Collected data:
********************
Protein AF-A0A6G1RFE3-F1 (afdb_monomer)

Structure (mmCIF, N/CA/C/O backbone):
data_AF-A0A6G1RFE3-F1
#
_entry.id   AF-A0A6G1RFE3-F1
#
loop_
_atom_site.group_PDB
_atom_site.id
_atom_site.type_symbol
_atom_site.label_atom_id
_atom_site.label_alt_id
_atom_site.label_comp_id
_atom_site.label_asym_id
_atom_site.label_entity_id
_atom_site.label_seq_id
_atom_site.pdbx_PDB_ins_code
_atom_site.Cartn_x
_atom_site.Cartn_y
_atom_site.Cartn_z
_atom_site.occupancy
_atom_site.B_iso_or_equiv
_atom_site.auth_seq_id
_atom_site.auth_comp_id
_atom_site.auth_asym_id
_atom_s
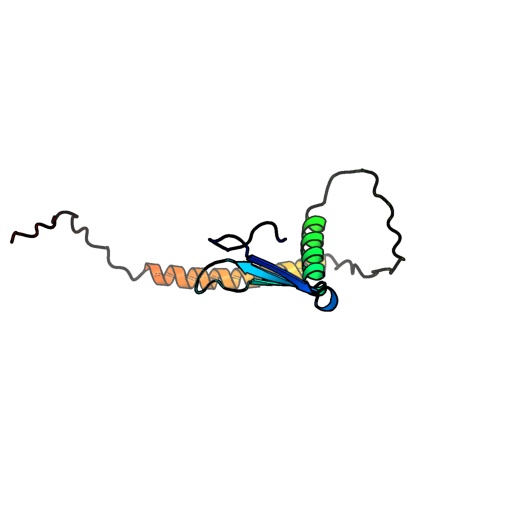ite.auth_atom_id
_atom_site.pdbx_PDB_model_num
ATOM 1 N N . ILE A 1 1 ? 7.148 -11.345 1.672 1.00 77.44 1 ILE A N 1
ATOM 2 C CA . ILE A 1 1 ? 6.657 -9.946 1.587 1.00 77.44 1 ILE A CA 1
ATOM 3 C C . ILE A 1 1 ? 5.622 -9.671 2.680 1.00 77.44 1 ILE A C 1
ATOM 5 O O . ILE A 1 1 ? 5.814 -8.722 3.414 1.00 77.44 1 ILE A O 1
ATOM 9 N N . TYR A 1 2 ? 4.606 -10.519 2.884 1.00 85.06 2 TYR A N 1
ATOM 10 C CA . TYR A 1 2 ? 3.552 -10.293 3.900 1.00 85.06 2 TYR A CA 1
ATOM 11 C C . TYR A 1 2 ? 3.809 -10.943 5.273 1.00 85.06 2 TYR A C 1
ATOM 13 O O . TYR A 1 2 ? 2.873 -11.265 5.994 1.00 85.06 2 TYR A O 1
ATOM 21 N N . SER A 1 3 ? 5.069 -11.213 5.613 1.00 84.94 3 SER A N 1
ATOM 22 C CA . SER A 1 3 ? 5.421 -11.928 6.852 1.00 84.94 3 SER A CA 1
ATOM 23 C C . SER A 1 3 ? 5.364 -11.036 8.092 1.00 84.94 3 SER A C 1
ATOM 25 O O . SER A 1 3 ? 5.303 -11.545 9.204 1.00 84.94 3 SER A O 1
ATOM 27 N N . GLU A 1 4 ? 5.381 -9.720 7.898 1.00 89.50 4 GLU A N 1
ATOM 28 C CA . GLU A 1 4 ? 5.355 -8.726 8.960 1.00 89.50 4 GLU A CA 1
ATOM 29 C C . GLU A 1 4 ? 4.444 -7.576 8.524 1.00 89.50 4 GLU A C 1
ATOM 31 O O . GLU A 1 4 ? 4.574 -7.055 7.415 1.00 89.50 4 GLU A O 1
ATOM 36 N N . LEU A 1 5 ? 3.492 -7.219 9.383 1.00 92.62 5 LEU A N 1
ATOM 37 C CA . LEU A 1 5 ? 2.561 -6.114 9.179 1.00 92.62 5 LEU A CA 1
ATOM 38 C C . LEU A 1 5 ? 2.637 -5.209 10.402 1.00 92.62 5 LEU A C 1
ATOM 40 O O . LEU A 1 5 ? 2.734 -5.684 11.530 1.00 92.62 5 LEU A O 1
ATOM 44 N N . SER A 1 6 ? 2.533 -3.905 10.192 1.00 90.94 6 SER A N 1
ATOM 45 C CA . SER A 1 6 ? 2.633 -
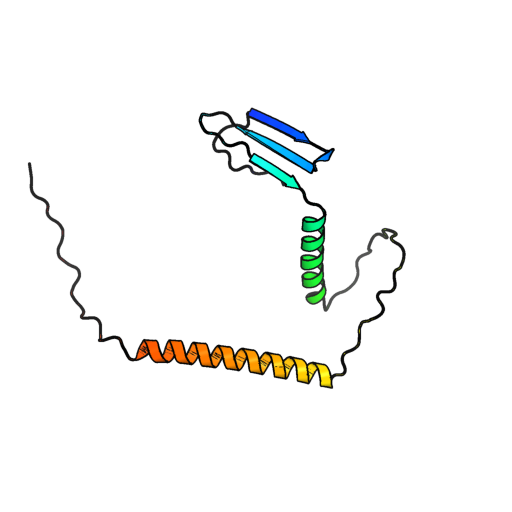2.881 11.235 1.00 90.94 6 SER A CA 1
ATOM 46 C C . SER A 1 6 ? 1.337 -2.701 12.042 1.00 90.94 6 SER A C 1
ATOM 48 O O . SER A 1 6 ? 0.994 -1.593 12.451 1.00 90.94 6 SER A O 1
ATOM 50 N N . PHE A 1 7 ? 0.611 -3.793 12.293 1.00 94.00 7 PHE A N 1
ATOM 51 C CA . PHE A 1 7 ? -0.551 -3.796 13.176 1.00 94.00 7 PHE A CA 1
ATOM 52 C C . PHE A 1 7 ? -0.138 -4.139 14.604 1.00 94.00 7 PHE A C 1
ATOM 54 O O . PHE A 1 7 ? 0.608 -5.082 14.849 1.00 94.00 7 PHE A O 1
ATOM 61 N N . THR A 1 8 ? -0.667 -3.384 15.563 1.00 93.50 8 THR A N 1
ATOM 62 C CA . THR A 1 8 ? -0.517 -3.672 16.999 1.00 93.50 8 THR A CA 1
ATOM 63 C C . THR A 1 8 ? -1.630 -4.570 17.535 1.00 93.50 8 THR A C 1
ATOM 65 O O . THR A 1 8 ? -1.565 -5.030 18.673 1.00 93.50 8 THR A O 1
ATOM 68 N N . SER A 1 9 ? -2.657 -4.823 16.724 1.00 95.62 9 SER A N 1
ATOM 69 C CA . SER A 1 9 ? -3.805 -5.663 17.041 1.00 95.62 9 SER A CA 1
ATOM 70 C C . SER A 1 9 ? -3.931 -6.834 16.058 1.00 95.62 9 SER A C 1
ATOM 72 O O . SER A 1 9 ? -3.323 -6.811 14.985 1.00 95.62 9 SER A O 1
ATOM 74 N N . PRO A 1 10 ? -4.711 -7.879 16.399 1.00 96.69 10 PRO A N 1
ATOM 75 C CA . PRO A 1 10 ? -4.882 -9.028 15.519 1.00 96.69 10 PRO A CA 1
ATOM 76 C C . PRO A 1 10 ? -5.513 -8.642 14.180 1.00 96.69 10 PRO A C 1
ATOM 78 O O . PRO A 1 10 ? -6.433 -7.815 14.131 1.00 96.69 10 PRO A O 1
ATOM 81 N N . LEU A 1 11 ? -5.059 -9.295 13.106 1.00 96.44 11 LEU A N 1
ATOM 82 C CA . LEU A 1 11 ? -5.696 -9.187 11.799 1.00 96.44 11 LEU A CA 1
ATOM 83 C C . LEU A 1 11 ? -7.150 -9.641 11.875 1.00 96.44 11 LEU A C 1
ATOM 85 O O . LEU A 1 11 ? -7.483 -10.647 12.503 1.00 96.44 11 LEU A O 1
ATOM 89 N N . ARG A 1 12 ? -7.999 -8.882 11.197 1.00 97.38 12 ARG A N 1
ATOM 90 C CA . ARG A 1 12 ? -9.421 -9.155 11.067 1.00 97.38 12 ARG A CA 1
ATOM 91 C C . ARG A 1 12 ? -9.734 -9.832 9.743 1.00 97.38 12 ARG A C 1
ATOM 93 O O . ARG A 1 12 ? -10.479 -10.803 9.743 1.00 97.38 12 ARG A O 1
ATOM 100 N N . ASP A 1 13 ? -9.204 -9.297 8.648 1.00 97.75 13 ASP A N 1
ATOM 101 C CA . ASP A 1 13 ? -9.494 -9.791 7.304 1.00 97.75 13 ASP A CA 1
ATOM 102 C C . ASP A 1 13 ? -8.374 -9.446 6.313 1.00 97.75 13 ASP A C 1
ATOM 104 O O . ASP A 1 13 ? -7.583 -8.518 6.547 1.00 97.75 13 ASP A O 1
ATOM 108 N N . VAL A 1 14 ? -8.338 -10.196 5.210 1.00 97.44 14 VAL A N 1
ATOM 109 C CA . VAL A 1 14 ? -7.409 -10.035 4.089 1.00 97.44 14 VAL A CA 1
ATOM 110 C C . VAL A 1 14 ? -8.172 -10.177 2.774 1.00 97.44 14 VAL A C 1
ATOM 112 O O . VAL A 1 14 ? -8.795 -11.209 2.532 1.00 97.44 14 VAL A O 1
ATOM 115 N N . ALA A 1 15 ? -8.063 -9.186 1.887 1.00 97.94 15 ALA A N 1
ATOM 116 C CA . ALA A 1 15 ? -8.654 -9.251 0.550 1.00 97.94 15 ALA A CA 1
ATOM 117 C C . ALA A 1 15 ? -7.571 -9.259 -0.534 1.00 97.94 15 ALA A C 1
ATOM 119 O O . ALA A 1 15 ? -6.695 -8.389 -0.576 1.00 97.94 15 ALA A O 1
ATOM 120 N N . PHE A 1 16 ? -7.645 -10.258 -1.416 1.00 96.94 16 PHE A N 1
ATOM 121 C CA . PHE A 1 16 ? -6.696 -10.476 -2.503 1.00 96.94 16 PHE A CA 1
ATOM 122 C C . PHE A 1 16 ? -7.307 -10.108 -3.858 1.00 96.94 16 PHE A C 1
ATOM 124 O O . PHE A 1 16 ? -8.348 -10.645 -4.239 1.00 96.94 16 PHE A O 1
ATOM 131 N N . HIS A 1 17 ? -6.627 -9.231 -4.598 1.00 97.12 17 HIS A N 1
ATOM 132 C CA . HIS A 1 17 ? -7.064 -8.706 -5.891 1.00 97.12 17 HIS A CA 1
ATOM 133 C C . HIS A 1 17 ? -6.041 -9.078 -6.979 1.00 97.12 17 HIS A C 1
ATOM 135 O O . HIS A 1 17 ? -5.134 -8.294 -7.277 1.00 97.12 17 HIS A O 1
ATOM 141 N N . PRO A 1 18 ? -6.150 -10.276 -7.590 1.00 93.81 18 PRO A N 1
ATOM 142 C CA . PRO A 1 18 ? -5.125 -10.798 -8.497 1.00 93.81 18 PRO A CA 1
ATOM 143 C C . PRO A 1 18 ? -4.952 -9.955 -9.762 1.00 93.81 18 PRO A C 1
ATOM 145 O O . PRO A 1 18 ? -3.834 -9.761 -10.224 1.00 93.81 18 PRO A O 1
ATOM 148 N N . HIS A 1 19 ? -6.045 -9.425 -10.316 1.00 95.50 19 HIS A N 1
ATOM 149 C CA . HIS A 1 19 ? -5.994 -8.613 -11.535 1.00 95.50 19 HIS A CA 1
ATOM 150 C C . HIS A 1 19 ? -5.353 -7.238 -11.314 1.00 95.50 19 HIS A C 1
ATOM 152 O O . HIS A 1 19 ? -4.857 -6.636 -12.261 1.00 95.50 19 HIS A O 1
ATOM 158 N N . GLU A 1 20 ? -5.334 -6.765 -10.069 1.00 95.12 20 GLU A N 1
ATOM 159 C CA . GLU A 1 20 ? -4.782 -5.465 -9.677 1.00 95.12 20 GLU A CA 1
ATOM 160 C C . GLU A 1 20 ? -3.396 -5.607 -9.028 1.00 95.12 20 GLU A C 1
ATOM 162 O O . GLU A 1 20 ? -2.796 -4.609 -8.639 1.00 95.12 20 GLU A O 1
ATOM 167 N N . ASN A 1 21 ? -2.876 -6.839 -8.910 1.00 94.81 21 ASN A N 1
ATOM 168 C CA . ASN A 1 21 ? -1.651 -7.164 -8.172 1.00 94
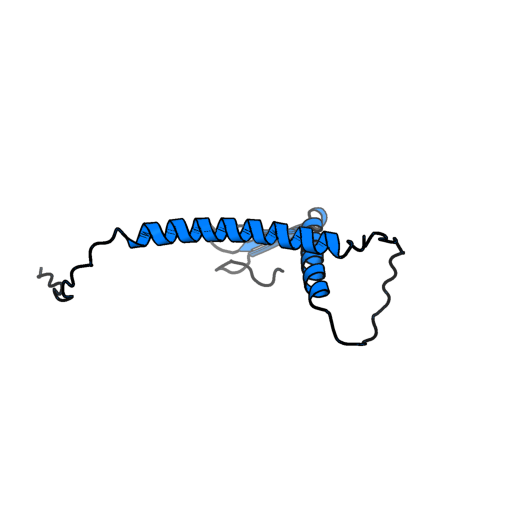.81 21 ASN A CA 1
ATOM 169 C C . ASN A 1 21 ? -1.632 -6.540 -6.766 1.00 94.81 21 ASN A C 1
ATOM 171 O O . ASN A 1 21 ? -0.613 -6.010 -6.315 1.00 94.81 21 ASN A O 1
ATOM 175 N N . MET A 1 22 ? -2.774 -6.586 -6.080 1.00 96.12 22 MET A N 1
ATOM 176 C CA . MET A 1 22 ? -2.980 -5.881 -4.821 1.00 96.12 22 MET A CA 1
ATOM 177 C C . MET A 1 22 ? -3.467 -6.820 -3.717 1.00 96.12 22 MET A C 1
ATOM 179 O O . MET A 1 22 ? -4.238 -7.754 -3.951 1.00 96.12 22 MET A O 1
ATOM 183 N N . VAL A 1 23 ? -3.027 -6.545 -2.490 1.00 97.25 23 VAL A N 1
ATOM 184 C CA . VAL A 1 23 ? -3.492 -7.216 -1.271 1.00 97.25 23 VAL A CA 1
ATOM 185 C C . VAL A 1 23 ? -3.800 -6.166 -0.218 1.00 97.25 23 VAL A C 1
ATOM 187 O O . VAL A 1 23 ? -2.987 -5.270 0.008 1.00 97.25 23 VAL A O 1
ATOM 190 N N . SER A 1 24 ? -4.949 -6.278 0.443 1.00 97.19 24 SER A N 1
ATOM 191 C CA . SER A 1 24 ? -5.316 -5.398 1.553 1.00 97.19 24 SER A CA 1
ATOM 192 C C . SER A 1 24 ? -5.509 -6.177 2.849 1.00 97.19 24 SER A C 1
ATOM 194 O O . SER A 1 24 ? -5.954 -7.324 2.841 1.00 97.19 24 SER A O 1
ATOM 196 N N . PHE A 1 25 ? -5.153 -5.540 3.961 1.00 97.81 25 PHE A N 1
ATOM 197 C CA . PHE A 1 25 ? -5.201 -6.096 5.307 1.00 97.81 25 PHE A CA 1
ATOM 198 C C . PHE A 1 25 ? -5.898 -5.109 6.235 1.00 97.81 25 PHE A C 1
ATOM 200 O O . PHE A 1 25 ? -5.647 -3.902 6.171 1.00 97.81 25 PHE A O 1
ATOM 207 N N . CYS A 1 26 ? -6.723 -5.616 7.143 1.00 96.88 26 CYS A N 1
ATOM 208 C CA . CYS A 1 26 ? -7.279 -4.819 8.231 1.00 96.88 26 CYS A CA 1
ATOM 209 C C . CYS A 1 26 ? -7.145 -5.554 9.565 1.00 96.88 26 CYS A C 1
ATOM 211 O O . CYS A 1 26 ? -7.050 -6.782 9.607 1.00 96.88 26 CYS A O 1
ATOM 213 N N . ALA A 1 27 ? -7.158 -4.802 10.660 1.00 97.75 27 ALA A N 1
ATOM 214 C CA . ALA A 1 27 ? -7.022 -5.327 12.013 1.00 97.75 27 ALA A CA 1
ATOM 215 C C . ALA A 1 27 ? -8.165 -4.856 12.918 1.00 97.75 27 ALA A C 1
ATOM 217 O O . ALA A 1 27 ? -8.891 -3.908 12.605 1.00 97.75 27 ALA A O 1
ATOM 218 N N . PHE A 1 28 ? -8.354 -5.533 14.048 1.00 97.06 28 PHE A N 1
ATOM 219 C CA . PHE A 1 28 ? -9.371 -5.155 15.030 1.00 97.06 28
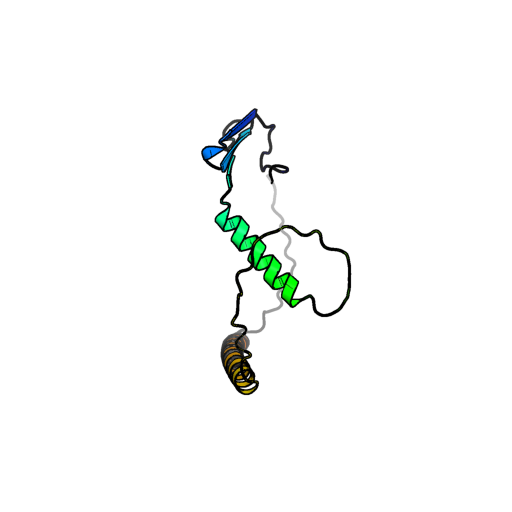 PHE A CA 1
ATOM 220 C C . PHE A 1 28 ? -8.971 -3.906 15.821 1.00 97.06 28 PHE A C 1
ATOM 222 O O . PHE A 1 28 ? -7.827 -3.766 16.240 1.00 97.06 28 PHE A O 1
ATOM 229 N N . GLY A 1 29 ? -9.928 -3.025 16.103 1.00 94.88 29 GLY A N 1
ATOM 230 C CA . GLY A 1 29 ? -9.725 -1.843 16.942 1.00 94.88 29 GLY A CA 1
ATOM 231 C C . GLY A 1 29 ? -10.264 -0.572 16.299 1.00 94.88 29 GLY A C 1
ATOM 232 O O . GLY A 1 29 ? -10.473 -0.500 15.090 1.00 94.88 29 GLY A O 1
ATOM 233 N N . GLN A 1 30 ? -10.513 0.438 17.126 1.00 94.25 30 GLN A N 1
ATOM 234 C CA . GLN A 1 30 ? -10.885 1.759 16.631 1.00 94.25 30 GLN A CA 1
ATOM 235 C C . GLN A 1 30 ? -9.676 2.423 15.975 1.00 94.25 30 GLN A C 1
ATOM 237 O O . GLN A 1 30 ? -8.556 2.290 16.465 1.00 94.25 30 GLN A O 1
ATOM 242 N N . ASN A 1 31 ? -9.916 3.147 14.881 1.00 93.12 31 ASN A N 1
ATOM 243 C CA . ASN A 1 31 ? -8.886 3.874 14.134 1.00 93.12 31 ASN A CA 1
ATOM 244 C C . ASN A 1 31 ? -7.722 2.996 13.640 1.00 93.12 31 ASN A C 1
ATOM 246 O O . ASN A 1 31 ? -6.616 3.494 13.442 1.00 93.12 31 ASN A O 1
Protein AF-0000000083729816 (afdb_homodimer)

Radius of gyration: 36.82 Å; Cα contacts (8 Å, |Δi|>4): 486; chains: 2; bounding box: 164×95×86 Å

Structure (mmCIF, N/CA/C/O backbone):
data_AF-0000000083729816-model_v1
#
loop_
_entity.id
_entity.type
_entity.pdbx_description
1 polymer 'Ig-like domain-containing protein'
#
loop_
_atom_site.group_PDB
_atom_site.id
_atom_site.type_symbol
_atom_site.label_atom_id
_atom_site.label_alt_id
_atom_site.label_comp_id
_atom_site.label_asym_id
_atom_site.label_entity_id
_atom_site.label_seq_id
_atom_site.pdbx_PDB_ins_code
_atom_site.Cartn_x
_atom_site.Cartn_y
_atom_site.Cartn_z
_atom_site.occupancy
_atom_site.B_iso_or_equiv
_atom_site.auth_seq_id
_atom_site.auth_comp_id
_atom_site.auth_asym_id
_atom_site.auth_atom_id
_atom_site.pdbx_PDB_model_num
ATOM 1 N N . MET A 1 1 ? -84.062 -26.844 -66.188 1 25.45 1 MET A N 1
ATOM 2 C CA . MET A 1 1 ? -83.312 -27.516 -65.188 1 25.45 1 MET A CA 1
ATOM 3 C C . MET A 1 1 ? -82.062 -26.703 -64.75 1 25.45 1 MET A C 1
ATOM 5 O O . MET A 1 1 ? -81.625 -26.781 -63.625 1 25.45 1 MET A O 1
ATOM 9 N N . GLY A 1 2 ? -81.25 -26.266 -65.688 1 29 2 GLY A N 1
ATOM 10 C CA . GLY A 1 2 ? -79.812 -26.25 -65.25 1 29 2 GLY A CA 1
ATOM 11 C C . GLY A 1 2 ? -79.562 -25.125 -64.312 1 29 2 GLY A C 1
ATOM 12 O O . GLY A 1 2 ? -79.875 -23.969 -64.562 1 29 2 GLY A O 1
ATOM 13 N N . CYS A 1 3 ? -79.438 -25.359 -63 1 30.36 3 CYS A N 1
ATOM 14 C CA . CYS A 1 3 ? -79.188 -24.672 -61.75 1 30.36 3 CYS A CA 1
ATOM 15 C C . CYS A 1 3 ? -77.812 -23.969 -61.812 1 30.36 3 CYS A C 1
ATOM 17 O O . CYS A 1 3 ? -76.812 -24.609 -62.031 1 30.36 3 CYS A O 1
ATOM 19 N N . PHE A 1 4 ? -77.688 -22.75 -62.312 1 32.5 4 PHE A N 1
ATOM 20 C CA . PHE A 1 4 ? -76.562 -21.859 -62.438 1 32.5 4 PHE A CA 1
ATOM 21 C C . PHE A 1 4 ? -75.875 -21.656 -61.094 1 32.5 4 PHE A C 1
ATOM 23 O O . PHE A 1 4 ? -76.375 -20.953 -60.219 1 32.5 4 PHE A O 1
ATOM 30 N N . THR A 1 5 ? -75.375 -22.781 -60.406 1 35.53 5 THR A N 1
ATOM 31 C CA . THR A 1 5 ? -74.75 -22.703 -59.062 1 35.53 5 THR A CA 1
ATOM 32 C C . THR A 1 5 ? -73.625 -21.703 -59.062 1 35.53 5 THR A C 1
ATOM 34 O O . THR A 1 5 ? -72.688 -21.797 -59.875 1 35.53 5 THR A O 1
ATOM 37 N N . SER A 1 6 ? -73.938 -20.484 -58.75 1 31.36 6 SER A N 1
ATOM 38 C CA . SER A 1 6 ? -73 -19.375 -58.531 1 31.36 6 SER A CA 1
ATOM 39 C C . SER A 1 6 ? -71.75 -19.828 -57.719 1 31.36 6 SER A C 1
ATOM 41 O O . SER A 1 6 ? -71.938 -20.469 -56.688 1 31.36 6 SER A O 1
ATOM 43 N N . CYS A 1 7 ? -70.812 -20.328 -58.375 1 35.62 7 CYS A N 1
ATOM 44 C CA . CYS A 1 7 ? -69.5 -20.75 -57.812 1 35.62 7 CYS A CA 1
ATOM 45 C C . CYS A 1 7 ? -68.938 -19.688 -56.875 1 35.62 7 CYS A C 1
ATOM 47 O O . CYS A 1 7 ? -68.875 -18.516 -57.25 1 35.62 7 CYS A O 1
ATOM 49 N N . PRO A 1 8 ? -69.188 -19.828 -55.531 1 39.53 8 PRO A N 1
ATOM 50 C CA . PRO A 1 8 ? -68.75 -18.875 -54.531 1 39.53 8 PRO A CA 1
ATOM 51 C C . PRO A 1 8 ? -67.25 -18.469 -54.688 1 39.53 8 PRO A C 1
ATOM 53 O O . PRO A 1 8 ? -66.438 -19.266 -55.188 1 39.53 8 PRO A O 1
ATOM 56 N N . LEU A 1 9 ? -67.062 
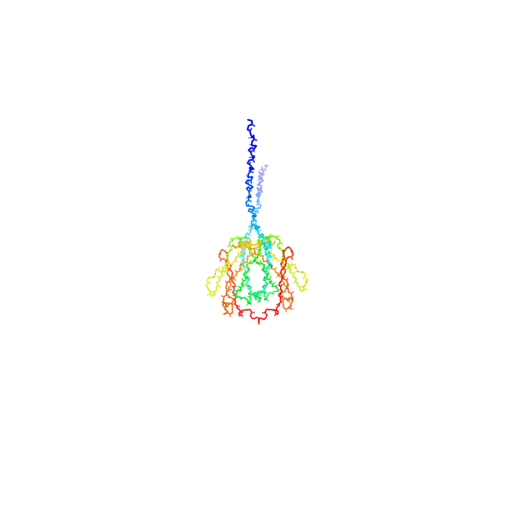-17.25 -55.125 1 33.88 9 LEU A N 1
ATOM 57 C CA . LEU A 1 9 ? -65.75 -16.594 -55.188 1 33.88 9 LEU A CA 1
ATOM 58 C C . LEU A 1 9 ? -64.875 -16.938 -53.938 1 33.88 9 LEU A C 1
ATOM 60 O O . LEU A 1 9 ? -65.438 -16.984 -52.844 1 33.88 9 LEU A O 1
ATOM 64 N N . SER A 1 10 ? -63.969 -17.922 -54.188 1 32.78 10 SER A N 1
ATOM 65 C CA . SER A 1 10 ? -62.938 -18.375 -53.25 1 32.78 10 SER A CA 1
ATOM 66 C C . SER A 1 10 ? -62.281 -17.203 -52.531 1 32.78 10 SER A C 1
ATOM 68 O O . SER A 1 10 ? -61.969 -16.188 -53.125 1 32.78 10 SER A O 1
ATOM 70 N N . SER A 1 11 ? -62.812 -16.969 -51.312 1 35.12 11 SER A N 1
ATOM 71 C CA . SER A 1 11 ? -62.281 -16.062 -50.281 1 35.12 11 SER A CA 1
ATOM 72 C C . SER A 1 11 ? -60.75 -16.125 -50.25 1 35.12 11 SER A C 1
ATOM 74 O O . SER A 1 11 ? -60.156 -17.203 -50.188 1 35.12 11 SER A O 1
ATOM 76 N N . GLU A 1 12 ? -60.156 -15.312 -51.188 1 37.62 12 GLU A N 1
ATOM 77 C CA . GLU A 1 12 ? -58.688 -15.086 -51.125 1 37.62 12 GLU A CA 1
********************
■ Exercise details
Without the pictures, give again exactly the lines above starting at the line containing "ATOM 21 N N" and ending at the line containing "ATOM 54 O O".

■ Exercise result
ATOM 21 N N . SER A 1 3 ? 5.069 -11.213 5.613 1.00 84.94 3 SER A N 1
ATOM 22 C CA . SER A 1 3 ? 5.421 -11.928 6.852 1.00 84.94 3 SER A CA 1
ATOM 23 C C . SER A 1 3 ? 5.364 -11.036 8.092 1.00 84.94 3 SER A C 1
ATOM 25 O O . SER A 1 3 ? 5.303 -11.545 9.204 1.00 84.94 3 SER A O 1
ATOM 27 N N . GLU A 1 4 ? 5.381 -9.720 7.898 1.00 89.50 4 GLU A N 1
ATOM 28 C CA . GLU A 1 4 ? 5.355 -8.726 8.960 1.00 89.50 4 GLU A CA 1
ATOM 29 C C . GLU A 1 4 ? 4.444 -7.576 8.524 1.00 89.50 4 GLU A C 1
ATOM 31 O O . GLU A 1 4 ? 4.574 -7.055 7.415 1.00 89.50 4 GLU A O 1
ATOM 36 N N . LEU A 1 5 ? 3.492 -7.219 9.383 1.00 92.62 5 LEU A N 1
ATOM 37 C CA . LEU A 1 5 ? 2.561 -6.114 9.179 1.00 92.62 5 LEU A CA 1
ATOM 38 C C . LEU A 1 5 ? 2.637 -5.209 10.402 1.00 92.62 5 LEU A C 1
ATOM 40 O O . LEU A 1 5 ? 2.734 -5.684 11.530 1.00 92.62 5 LEU A O 1
ATOM 44 N N . SER A 1 6 ? 2.533 -3.905 10.192 1.00 90.94 6 SER A N 1
ATOM 45 C CA . SER A 1 6 ? 2.633 -
2.881 11.235 1.00 90.94 6 SER A CA 1
ATOM 46 C C . SER A 1 6 ? 1.337 -2.701 12.042 1.00 90.94 6 SER A C 1
ATOM 48 O O . SER A 1 6 ? 0.994 -1.593 12.451 1.00 90.94 6 SER A O 1
ATOM 50 N N . PHE A 1 7 ? 0.611 -3.793 12.293 1.00 94.00 7 PHE A N 1
ATOM 51 C CA . PHE A 1 7 ? -0.551 -3.796 13.176 1.00 94.00 7 PHE A CA 1
ATOM 52 C C . PHE A 1 7 ? -0.138 -4.139 14.604 1.00 94.00 7 PHE A C 1
ATOM 54 O O . PHE A 1 7 ? 0.608 -5.082 14.849 1.00 94.00 7 PHE A O 1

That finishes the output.